Saturday, August 10, 2013

When One Becomes Two

Here I am, 33 weeks pregnant.  Let's face it - the romanticism of pregnancy is long gone, and has been replaced with poor sleep, almost constant tiredness (from the poor sleep), achy limbs, the beginning of swollen feet, shortness of breath, and a general discomfort within my entire body.  I am confident that I am not alone in these symptoms--that a large portion of other pregnant women in their 3rd trimester can say all this and more.

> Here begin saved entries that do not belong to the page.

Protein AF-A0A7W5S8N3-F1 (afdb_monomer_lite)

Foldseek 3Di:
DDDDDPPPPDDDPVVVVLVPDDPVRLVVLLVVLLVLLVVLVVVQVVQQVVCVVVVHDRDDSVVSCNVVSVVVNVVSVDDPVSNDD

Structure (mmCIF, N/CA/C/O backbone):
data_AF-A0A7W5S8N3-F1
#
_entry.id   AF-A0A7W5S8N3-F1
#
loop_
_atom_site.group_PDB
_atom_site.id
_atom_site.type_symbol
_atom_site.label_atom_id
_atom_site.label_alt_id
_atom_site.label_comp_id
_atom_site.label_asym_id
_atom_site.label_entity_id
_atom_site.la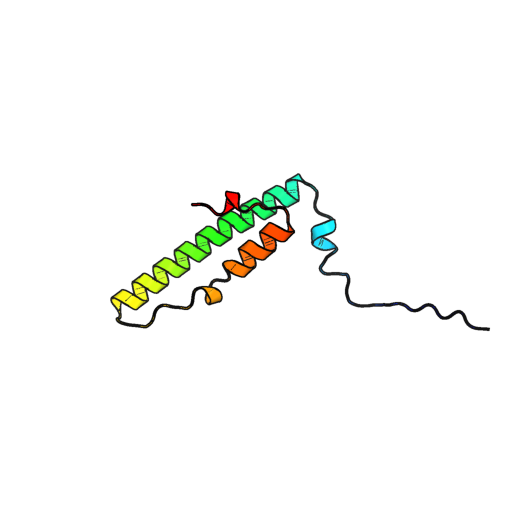bel_seq_id
_atom_site.pdbx_PDB_ins_code
_atom_site.Cartn_x
_atom_site.Cartn_y
_atom_site.Cartn_z
_atom_site.occupancy
_atom_site.B_iso_or_equiv
_atom_site.auth_seq_id
_atom_site.auth_comp_id
_atom_site.auth_asym_id
_atom_site.auth_atom_id
_atom_site.pdbx_PDB_model_num
ATOM 1 N N . MET A 1 1 ? -55.284 -13.082 -5.766 1.00 34.31 1 MET A N 1
ATOM 2 C CA . MET A 1 1 ? -54.478 -13.679 -6.852 1.00 34.31 1 MET A CA 1
ATOM 3 C C . MET A 1 1 ? -53.174 -12.889 -6.952 1.00 34.31 1 MET A C 1
ATOM 5 O O . MET A 1 1 ? -53.241 -11.702 -7.213 1.00 34.31 1 MET A O 1
ATOM 9 N N . ARG A 1 2 ? -52.054 -13.561 -6.632 1.00 37.31 2 ARG A N 1
ATOM 10 C CA . ARG A 1 2 ? -50.619 -13.208 -6.765 1.00 37.31 2 ARG A CA 1
ATOM 11 C C . ARG A 1 2 ? -50.085 -11.871 -6.203 1.00 37.31 2 ARG A C 1
ATOM 13 O O . ARG A 1 2 ? -50.183 -10.827 -6.831 1.00 37.31 2 ARG A O 1
ATOM 20 N N . LEU A 1 3 ? -49.380 -11.987 -5.067 1.00 37.81 3 LEU A N 1
ATOM 21 C CA . LEU A 1 3 ? -48.247 -11.129 -4.701 1.00 37.81 3 LEU A CA 1
ATOM 22 C C . LEU A 1 3 ? -47.161 -11.209 -5.787 1.00 37.81 3 LEU A C 1
ATOM 24 O O . LEU A 1 3 ? -46.813 -12.309 -6.220 1.00 37.81 3 LEU A O 1
ATOM 28 N N . LEU A 1 4 ? -46.578 -10.067 -6.150 1.00 37.22 4 LEU A N 1
ATOM 29 C CA . LEU A 1 4 ? -45.274 -10.003 -6.807 1.00 37.22 4 LEU A CA 1
ATOM 30 C C . LEU A 1 4 ? -44.258 -9.503 -5.780 1.00 37.22 4 LEU A C 1
ATOM 32 O O . LEU A 1 4 ? -44.122 -8.308 -5.539 1.00 37.22 4 LEU A O 1
ATOM 36 N N . VAL A 1 5 ? -43.579 -10.456 -5.146 1.00 44.34 5 VAL A N 1
ATOM 37 C CA . VAL A 1 5 ? -42.342 -10.208 -4.407 1.00 44.34 5 VAL A CA 1
ATOM 38 C C . VAL A 1 5 ? -41.232 -10.122 -5.450 1.00 44.34 5 VAL A C 1
ATOM 40 O O . VAL A 1 5 ? -40.890 -11.128 -6.069 1.00 44.34 5 VAL A O 1
ATOM 43 N N . PHE A 1 6 ? -40.679 -8.930 -5.662 1.00 39.44 6 PHE A N 1
ATOM 44 C CA . PHE A 1 6 ? -39.425 -8.780 -6.392 1.00 39.44 6 PHE A CA 1
ATOM 45 C C . PHE A 1 6 ? -38.275 -9.073 -5.429 1.00 39.44 6 PHE A C 1
ATOM 47 O O . PHE A 1 6 ? -37.828 -8.207 -4.679 1.00 39.44 6 PHE A O 1
ATOM 54 N N . GLN A 1 7 ? -37.813 -10.322 -5.436 1.00 48.44 7 GLN A N 1
ATOM 55 C CA . GLN A 1 7 ? -36.504 -10.670 -4.897 1.00 48.44 7 GLN A CA 1
ATOM 56 C C . GLN A 1 7 ? -35.442 -10.105 -5.847 1.00 48.44 7 GLN A C 1
ATOM 58 O O . GLN A 1 7 ? -35.154 -10.695 -6.885 1.00 48.44 7 GLN A O 1
ATOM 63 N N . ASN A 1 8 ? -34.860 -8.956 -5.499 1.00 45.12 8 ASN A N 1
ATOM 64 C CA . ASN A 1 8 ? -33.588 -8.529 -6.079 1.00 45.12 8 ASN A CA 1
ATOM 65 C C . ASN A 1 8 ? -32.470 -9.338 -5.414 1.00 45.12 8 ASN A C 1
ATOM 67 O O . ASN A 1 8 ? -31.855 -8.910 -4.441 1.00 45.12 8 ASN A O 1
ATOM 71 N N . GLY A 1 9 ? -32.266 -10.556 -5.912 1.00 48.81 9 GLY A N 1
ATOM 72 C CA . GLY A 1 9 ? -31.091 -11.355 -5.604 1.00 48.81 9 GLY A CA 1
ATOM 73 C C . GLY A 1 9 ? -29.892 -10.874 -6.418 1.00 48.81 9 GLY A C 1
ATOM 74 O O . GLY A 1 9 ? -29.989 -10.752 -7.637 1.00 48.81 9 GLY A O 1
ATOM 75 N N . GLY A 1 10 ? -28.757 -10.657 -5.746 1.00 42.06 10 GLY A N 1
ATOM 76 C CA . GLY A 1 10 ? -27.452 -10.860 -6.382 1.00 42.06 10 GLY A CA 1
ATOM 77 C C . GLY A 1 10 ? -26.431 -9.721 -6.389 1.00 42.06 10 GLY A C 1
ATOM 78 O O . GLY A 1 10 ? -25.482 -9.843 -7.150 1.00 42.06 10 GLY A O 1
ATOM 79 N N . PHE A 1 11 ? -26.554 -8.651 -5.590 1.00 45.00 11 PHE A N 1
ATOM 80 C CA . PHE A 1 11 ? -25.529 -7.581 -5.582 1.00 45.00 11 PHE A CA 1
ATOM 81 C C . PHE A 1 11 ? -25.290 -6.907 -4.214 1.00 45.00 11 PHE A C 1
ATOM 83 O O . PHE A 1 11 ? -25.075 -5.702 -4.138 1.00 45.00 11 PHE A O 1
ATOM 90 N N . ALA A 1 12 ? -25.338 -7.667 -3.111 1.00 45.03 12 ALA A N 1
ATOM 91 C CA . ALA A 1 12 ? -25.140 -7.110 -1.761 1.00 45.03 12 ALA A CA 1
ATOM 92 C C . ALA A 1 12 ? -24.133 -7.865 -0.870 1.00 45.03 12 ALA A C 1
ATOM 94 O O . ALA A 1 12 ? -23.927 -7.463 0.267 1.00 45.03 12 ALA A O 1
ATOM 95 N N . VAL A 1 13 ? -23.471 -8.922 -1.356 1.00 46.09 13 VAL A N 1
ATOM 96 C CA . VAL A 1 13 ? -22.636 -9.778 -0.483 1.00 46.09 13 VAL A CA 1
ATOM 97 C C . VAL A 1 13 ? -21.243 -9.183 -0.220 1.00 46.09 13 VAL A C 1
ATOM 99 O O . VAL A 1 13 ? -20.692 -9.354 0.863 1.00 46.09 13 VAL A O 1
ATOM 102 N N . GLU A 1 14 ? -20.667 -8.422 -1.159 1.00 47.06 14 GLU A N 1
ATOM 103 C CA . GLU A 1 14 ? -19.317 -7.855 -0.972 1.00 47.06 14 GLU A CA 1
ATOM 104 C C . GLU A 1 14 ? -19.267 -6.719 0.061 1.00 47.06 14 GLU A C 1
ATOM 106 O O . GLU A 1 14 ? -18.258 -6.545 0.742 1.00 47.06 14 GLU A O 1
ATOM 111 N N . SER A 1 15 ? -20.352 -5.952 0.211 1.00 51.41 15 SER A N 1
ATOM 112 C CA . SER A 1 15 ? -20.403 -4.847 1.178 1.00 51.41 15 SER A CA 1
ATOM 113 C C . SER A 1 15 ? -20.644 -5.328 2.612 1.00 51.41 15 SER A C 1
ATOM 115 O O . SER A 1 15 ? -20.353 -4.593 3.554 1.00 51.41 15 SER A O 1
ATOM 117 N N . GLU A 1 16 ? -21.172 -6.541 2.786 1.00 51.62 16 GLU A N 1
ATOM 118 C CA . GLU A 1 16 ? -21.630 -7.053 4.080 1.00 51.62 16 GLU A CA 1
ATOM 119 C C . GLU A 1 16 ? -20.460 -7.522 4.963 1.00 51.62 16 GLU A C 1
ATOM 121 O O . GLU A 1 16 ? -20.447 -7.251 6.162 1.00 51.62 16 GLU A O 1
ATOM 126 N N . MET A 1 17 ? -19.410 -8.114 4.374 1.00 56.78 17 MET A N 1
ATOM 127 C CA . MET A 1 17 ? -18.251 -8.609 5.142 1.00 56.78 17 MET A CA 1
ATOM 128 C C . MET A 1 17 ? -17.438 -7.487 5.805 1.00 56.78 17 MET A C 1
ATOM 130 O O . MET A 1 17 ? -16.881 -7.677 6.878 1.00 56.78 17 MET A O 1
ATOM 134 N N . VAL A 1 18 ? -17.389 -6.301 5.191 1.00 62.31 18 VAL A N 1
ATOM 135 C CA . VAL A 1 18 ? -16.741 -5.110 5.769 1.00 62.31 18 VAL A CA 1
ATOM 136 C C . VAL A 1 18 ? -17.676 -4.361 6.729 1.00 62.31 18 VAL A C 1
ATOM 138 O O . VAL A 1 18 ? -17.220 -3.671 7.646 1.00 62.31 18 VAL A O 1
ATOM 141 N N . ALA A 1 19 ? -18.991 -4.479 6.531 1.00 64.94 19 ALA A N 1
ATOM 142 C CA . ALA A 1 19 ? -19.986 -3.867 7.406 1.00 64.94 19 ALA A CA 1
ATOM 143 C C . ALA A 1 19 ? -20.050 -4.548 8.784 1.00 64.94 19 ALA A C 1
ATOM 145 O O . ALA A 1 19 ? -20.366 -3.876 9.760 1.00 64.94 19 ALA A O 1
ATOM 146 N N . GLY A 1 20 ? -19.709 -5.839 8.862 1.00 77.06 20 GLY A N 1
ATOM 147 C CA . GLY A 1 20 ? -19.683 -6.608 10.109 1.00 77.06 20 GLY A CA 1
ATOM 148 C C . GLY A 1 20 ? -18.472 -6.368 11.016 1.00 77.06 20 GLY A C 1
ATOM 149 O O . GLY A 1 20 ? -18.502 -6.830 12.150 1.00 77.06 20 GLY A O 1
ATOM 150 N N . LEU A 1 21 ? -17.438 -5.659 10.542 1.00 84.75 21 LEU A N 1
ATOM 151 C CA . LEU A 1 21 ? -16.242 -5.377 11.341 1.00 84.75 21 LEU A CA 1
ATOM 152 C C . LEU A 1 21 ? -16.496 -4.261 12.350 1.00 84.75 21 LEU A C 1
ATOM 154 O O . LEU A 1 21 ? -16.954 -3.167 11.974 1.00 84.75 21 LEU A O 1
ATOM 158 N N . ASP A 1 22 ? -16.106 -4.505 13.596 1.00 88.62 22 ASP A N 1
ATOM 159 C CA . ASP A 1 22 ? -16.086 -3.463 14.613 1.00 88.62 22 ASP A CA 1
ATOM 160 C C . ASP A 1 22 ? -14.987 -2.412 14.339 1.00 88.62 22 ASP A C 1
ATOM 162 O O . ASP A 1 22 ? -14.239 -2.461 13.352 1.00 88.62 22 ASP A O 1
ATOM 166 N N . SER A 1 23 ? -14.932 -1.374 15.174 1.00 87.44 23 SER A N 1
ATOM 167 C CA . SER A 1 23 ? -13.970 -0.282 15.004 1.00 87.44 23 SER A CA 1
ATOM 168 C C . SER A 1 23 ? -12.513 -0.715 15.181 1.00 87.44 23 SER A C 1
ATOM 170 O O . SER A 1 23 ? -11.642 -0.157 14.512 1.00 87.44 23 SER A O 1
ATOM 172 N N . GLU A 1 24 ? -12.237 -1.681 16.057 1.00 91.19 24 GLU A N 1
ATOM 173 C CA . GLU A 1 24 ? -10.884 -2.174 16.325 1.00 91.19 24 GLU A CA 1
ATOM 174 C C . GLU A 1 24 ? -10.403 -3.074 15.185 1.00 91.19 24 GLU A C 1
ATOM 176 O O . GLU A 1 24 ? -9.309 -2.875 14.653 1.00 91.19 24 GLU A O 1
ATOM 181 N N . GLU A 1 25 ? -11.249 -3.995 14.726 1.00 91.75 25 GLU A N 1
ATOM 182 C CA . GLU A 1 25 ? -10.972 -4.862 13.579 1.00 91.75 25 GLU A CA 1
ATOM 183 C C . GLU A 1 25 ? -10.730 -4.046 12.306 1.00 91.75 25 GLU A C 1
ATOM 185 O O . GLU A 1 25 ? -9.800 -4.306 11.536 1.00 91.75 25 GLU A O 1
ATOM 190 N N . ARG A 1 26 ? -11.531 -2.997 12.097 1.00 90.12 26 ARG A N 1
ATOM 191 C CA . ARG A 1 26 ? -11.364 -2.069 10.976 1.00 90.12 26 ARG A CA 1
ATOM 192 C C . ARG A 1 26 ? -10.051 -1.297 11.069 1.00 90.12 26 ARG A C 1
ATOM 194 O O . ARG A 1 26 ? -9.371 -1.145 10.053 1.00 90.12 26 ARG A O 1
ATOM 201 N N . ALA A 1 27 ? -9.666 -0.847 12.264 1.00 90.06 27 ALA A N 1
ATOM 202 C CA . ALA A 1 27 ? -8.385 -0.179 12.483 1.00 90.06 27 ALA A CA 1
ATOM 203 C C . ALA A 1 27 ? -7.199 -1.119 12.205 1.00 90.06 27 ALA A C 1
ATOM 205 O O . ALA A 1 27 ? -6.255 -0.725 11.515 1.00 90.06 27 ALA A O 1
ATOM 206 N N . LEU A 1 28 ? -7.274 -2.373 12.660 1.00 93.44 28 LEU A N 1
ATOM 207 C CA . LEU A 1 28 ? -6.273 -3.403 12.368 1.00 93.44 28 LEU A CA 1
ATOM 208 C C . LEU A 1 28 ? -6.166 -3.682 10.867 1.00 93.44 28 LEU A C 1
ATOM 210 O O . LEU A 1 28 ? -5.059 -3.763 10.332 1.00 93.44 28 LEU A O 1
ATOM 214 N N . LEU A 1 29 ? -7.296 -3.772 10.165 1.00 92.62 29 LEU A N 1
ATOM 215 C CA . LEU A 1 29 ? -7.307 -3.989 8.722 1.00 92.62 29 LEU A CA 1
ATOM 216 C C . LEU A 1 29 ? -6.703 -2.801 7.963 1.00 92.6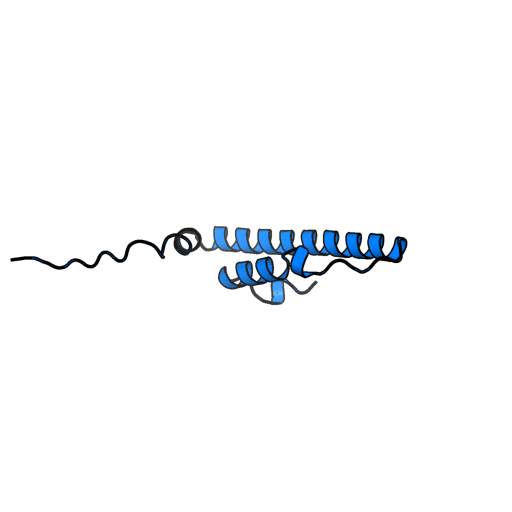2 29 LEU A C 1
ATOM 218 O O . LEU A 1 29 ? -5.908 -3.000 7.046 1.00 92.62 29 LEU A O 1
ATOM 222 N N . VAL A 1 30 ? -7.022 -1.565 8.358 1.00 92.06 30 VAL A N 1
ATOM 223 C CA . VAL A 1 30 ? -6.387 -0.364 7.793 1.00 92.06 30 VAL A CA 1
ATOM 224 C C . VAL A 1 30 ? -4.875 -0.396 8.027 1.00 92.06 30 VAL A C 1
ATOM 226 O O . VAL A 1 30 ? -4.121 -0.180 7.079 1.00 92.06 30 VAL A O 1
ATOM 229 N N . ALA A 1 31 ? -4.415 -0.728 9.236 1.00 92.56 31 ALA A N 1
ATOM 230 C CA . ALA A 1 31 ? -2.989 -0.840 9.541 1.00 92.56 31 ALA A CA 1
ATOM 231 C C . ALA A 1 31 ? -2.294 -1.925 8.695 1.00 92.56 31 ALA A C 1
ATOM 233 O O . ALA A 1 31 ? -1.217 -1.692 8.142 1.00 92.56 31 ALA A O 1
ATOM 234 N N . ALA A 1 32 ? -2.932 -3.085 8.519 1.00 95.06 32 ALA A N 1
ATOM 235 C CA . ALA A 1 32 ? -2.422 -4.160 7.671 1.00 95.06 32 ALA A CA 1
ATOM 236 C C . ALA A 1 32 ? -2.324 -3.738 6.194 1.00 95.06 32 ALA A C 1
ATOM 238 O O . ALA A 1 32 ? -1.340 -4.047 5.522 1.00 95.06 32 ALA A O 1
ATOM 239 N N . LEU A 1 33 ? -3.308 -2.992 5.685 1.00 95.12 33 LEU A N 1
ATOM 240 C CA . LEU A 1 33 ? -3.286 -2.458 4.320 1.00 95.12 33 LEU A CA 1
ATOM 241 C C . LEU A 1 33 ? -2.192 -1.401 4.133 1.00 95.12 33 LEU A C 1
ATOM 243 O O . LEU A 1 33 ? -1.534 -1.384 3.093 1.00 95.12 33 LEU A O 1
ATOM 247 N N . VAL A 1 34 ? -1.952 -0.557 5.137 1.00 93.12 34 VAL A N 1
ATOM 248 C CA . VAL A 1 34 ? -0.834 0.397 5.138 1.00 93.12 34 VAL A CA 1
ATOM 249 C C . VAL A 1 34 ? 0.502 -0.346 5.067 1.00 93.12 34 VAL A C 1
ATOM 251 O O . VAL A 1 34 ? 1.310 -0.065 4.179 1.00 93.12 34 VAL A O 1
ATOM 254 N N . ALA A 1 35 ? 0.707 -1.357 5.916 1.00 95.12 35 ALA A N 1
ATOM 255 C CA . ALA A 1 35 ? 1.906 -2.194 5.881 1.00 95.12 35 ALA A CA 1
ATOM 256 C C . ALA A 1 35 ? 2.084 -2.888 4.518 1.00 95.12 35 ALA A C 1
ATOM 258 O O . ALA A 1 35 ? 3.162 -2.844 3.924 1.00 95.12 35 ALA A O 1
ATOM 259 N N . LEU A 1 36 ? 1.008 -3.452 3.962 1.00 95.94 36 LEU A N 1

This has been a pretty miserable week to be pregnant.  I am on day 6 of a cold.  Now, I have had many colds that have been much, much worse than this one.  However, this little virus has sapped what small amount of energy, motivation, and will to do anything that I have managed to retain during this 3rd trimester. It has left me day dreaming of resting at almost all hours of the day ( I say day dream, because who has time to rest when there is a 19 month old to play with and work to be done?).  It has left me wondering how in the world am I going to manage a newborn and a toddler at the same time, when I'm so tired I can barely see straight.

*****INSERT PAUSE****

That was yesterday.  I realized at that moment that Isaiah was sleeping, and I needed to be too.  My 20 minute doze helped substantially to make it through the rest of the day.

Today, I feel better. Wahoo!  The cold is on the way out, I am happy to say.  I will not continue my pregnancy lament, though the symptoms of advanced pregnancy are no less true than they were yesterday! Haha.

But really, this coming baby is on my mind. Constantly.  And the closer his arrival is, the more I really do wonder what life is going to be like with two.  How will it work?  How will I take care of both, (and hopefully well), when some days one child seems almost too much?

The other thing I think about is activities for Isaiah.  Where we live, the winters are long and cold, and we have a teeny little house for him to be in the bulk of the time. This winter I am looking at how to have a newborn and an active toddler in our house for several months.  He's at an age where I feel I should be doing plenty of learning activities with him, but this also poses a challenge to me.

I am not a kid person. Being around kids wears me out, and I usually do not enjoy playing with them. Obviously I love Isaiah tremendously, and I have realized how great it is to love the child I am with all the time, because I do find true joy in watching him discover, learn, and try new things.  It has been a wonderful gift to discover in parenthood.

Anyway, I'm convinced I should be doing all kinds of crafts, activities, and the like with him, and the older he gets, the more of this type thing we should do.  This is where my mind starts spinning--and not with ideas! The words CRAFTS and ACTIVITIES fill me with trepidation and a huge sense of being overwhelmed -- they are so far from my comfort zone I literally have no idea where to begin.  I have spent more than a couple hours researching appropriate learning activities, and I have a couple books on it too, but it seems so difficult to actually put something together.

So please, by all means, if you have any simple learning activities you have done with small children (18-24 months), I would love to hear them!

I know it will all be ok.  I know that Isaiah will not suffer intellectually *too much*  if I do not figure out the perfect age appropriate learning activities to do with him.  I know, *somewhere inside me*, that not being a kid loving, crafty person does not make me a bad mommy.  I also know that the Lord will equip me for the task that He has set before me--raising two children.

I believe that.

And I cling to that promise.

In all that, summer continues, and Isaiah remains crazy cute as usual!  Here are some pictures of our fun:

Fun in the kiddy pool!

What to do when it's 90F at 8am? Have some naked water fun on the porch!  

Isaiah loves to brush his teeth.  All 14 1/2 of them.
His rainsuit always makes me giggle. Always.  :)

1 comment:

  1. I feel that way, too sometimes... that I'm supposed to be doing crafts, activities, working on the alphabet, colors, blah blah blah. My brain doesn't work that way.

    I'm trying to let Everly help more with laundry/cooking/every day things, even though she takes so long, and really isn't much of a help, but it entertains her and lets me get the things I need to get done, done.

    She colors at the table while I'm doing paperwork or stuff on the internet, which I use as an opportunity to teach colors. We have these foam letters that stick to the bathtub side, so we use that time to work on letters. I just try to make each 'activity' we do a 2-for-1 deal.

    On occasion I'll make something fun off pinterest (which inevitably fails the first time), but for the most part she plays with toys we do have or I'll give her a pot and a spatula.

    Maybe someday we'll start some home school preschool type activities, but right now- my brain just isn't there!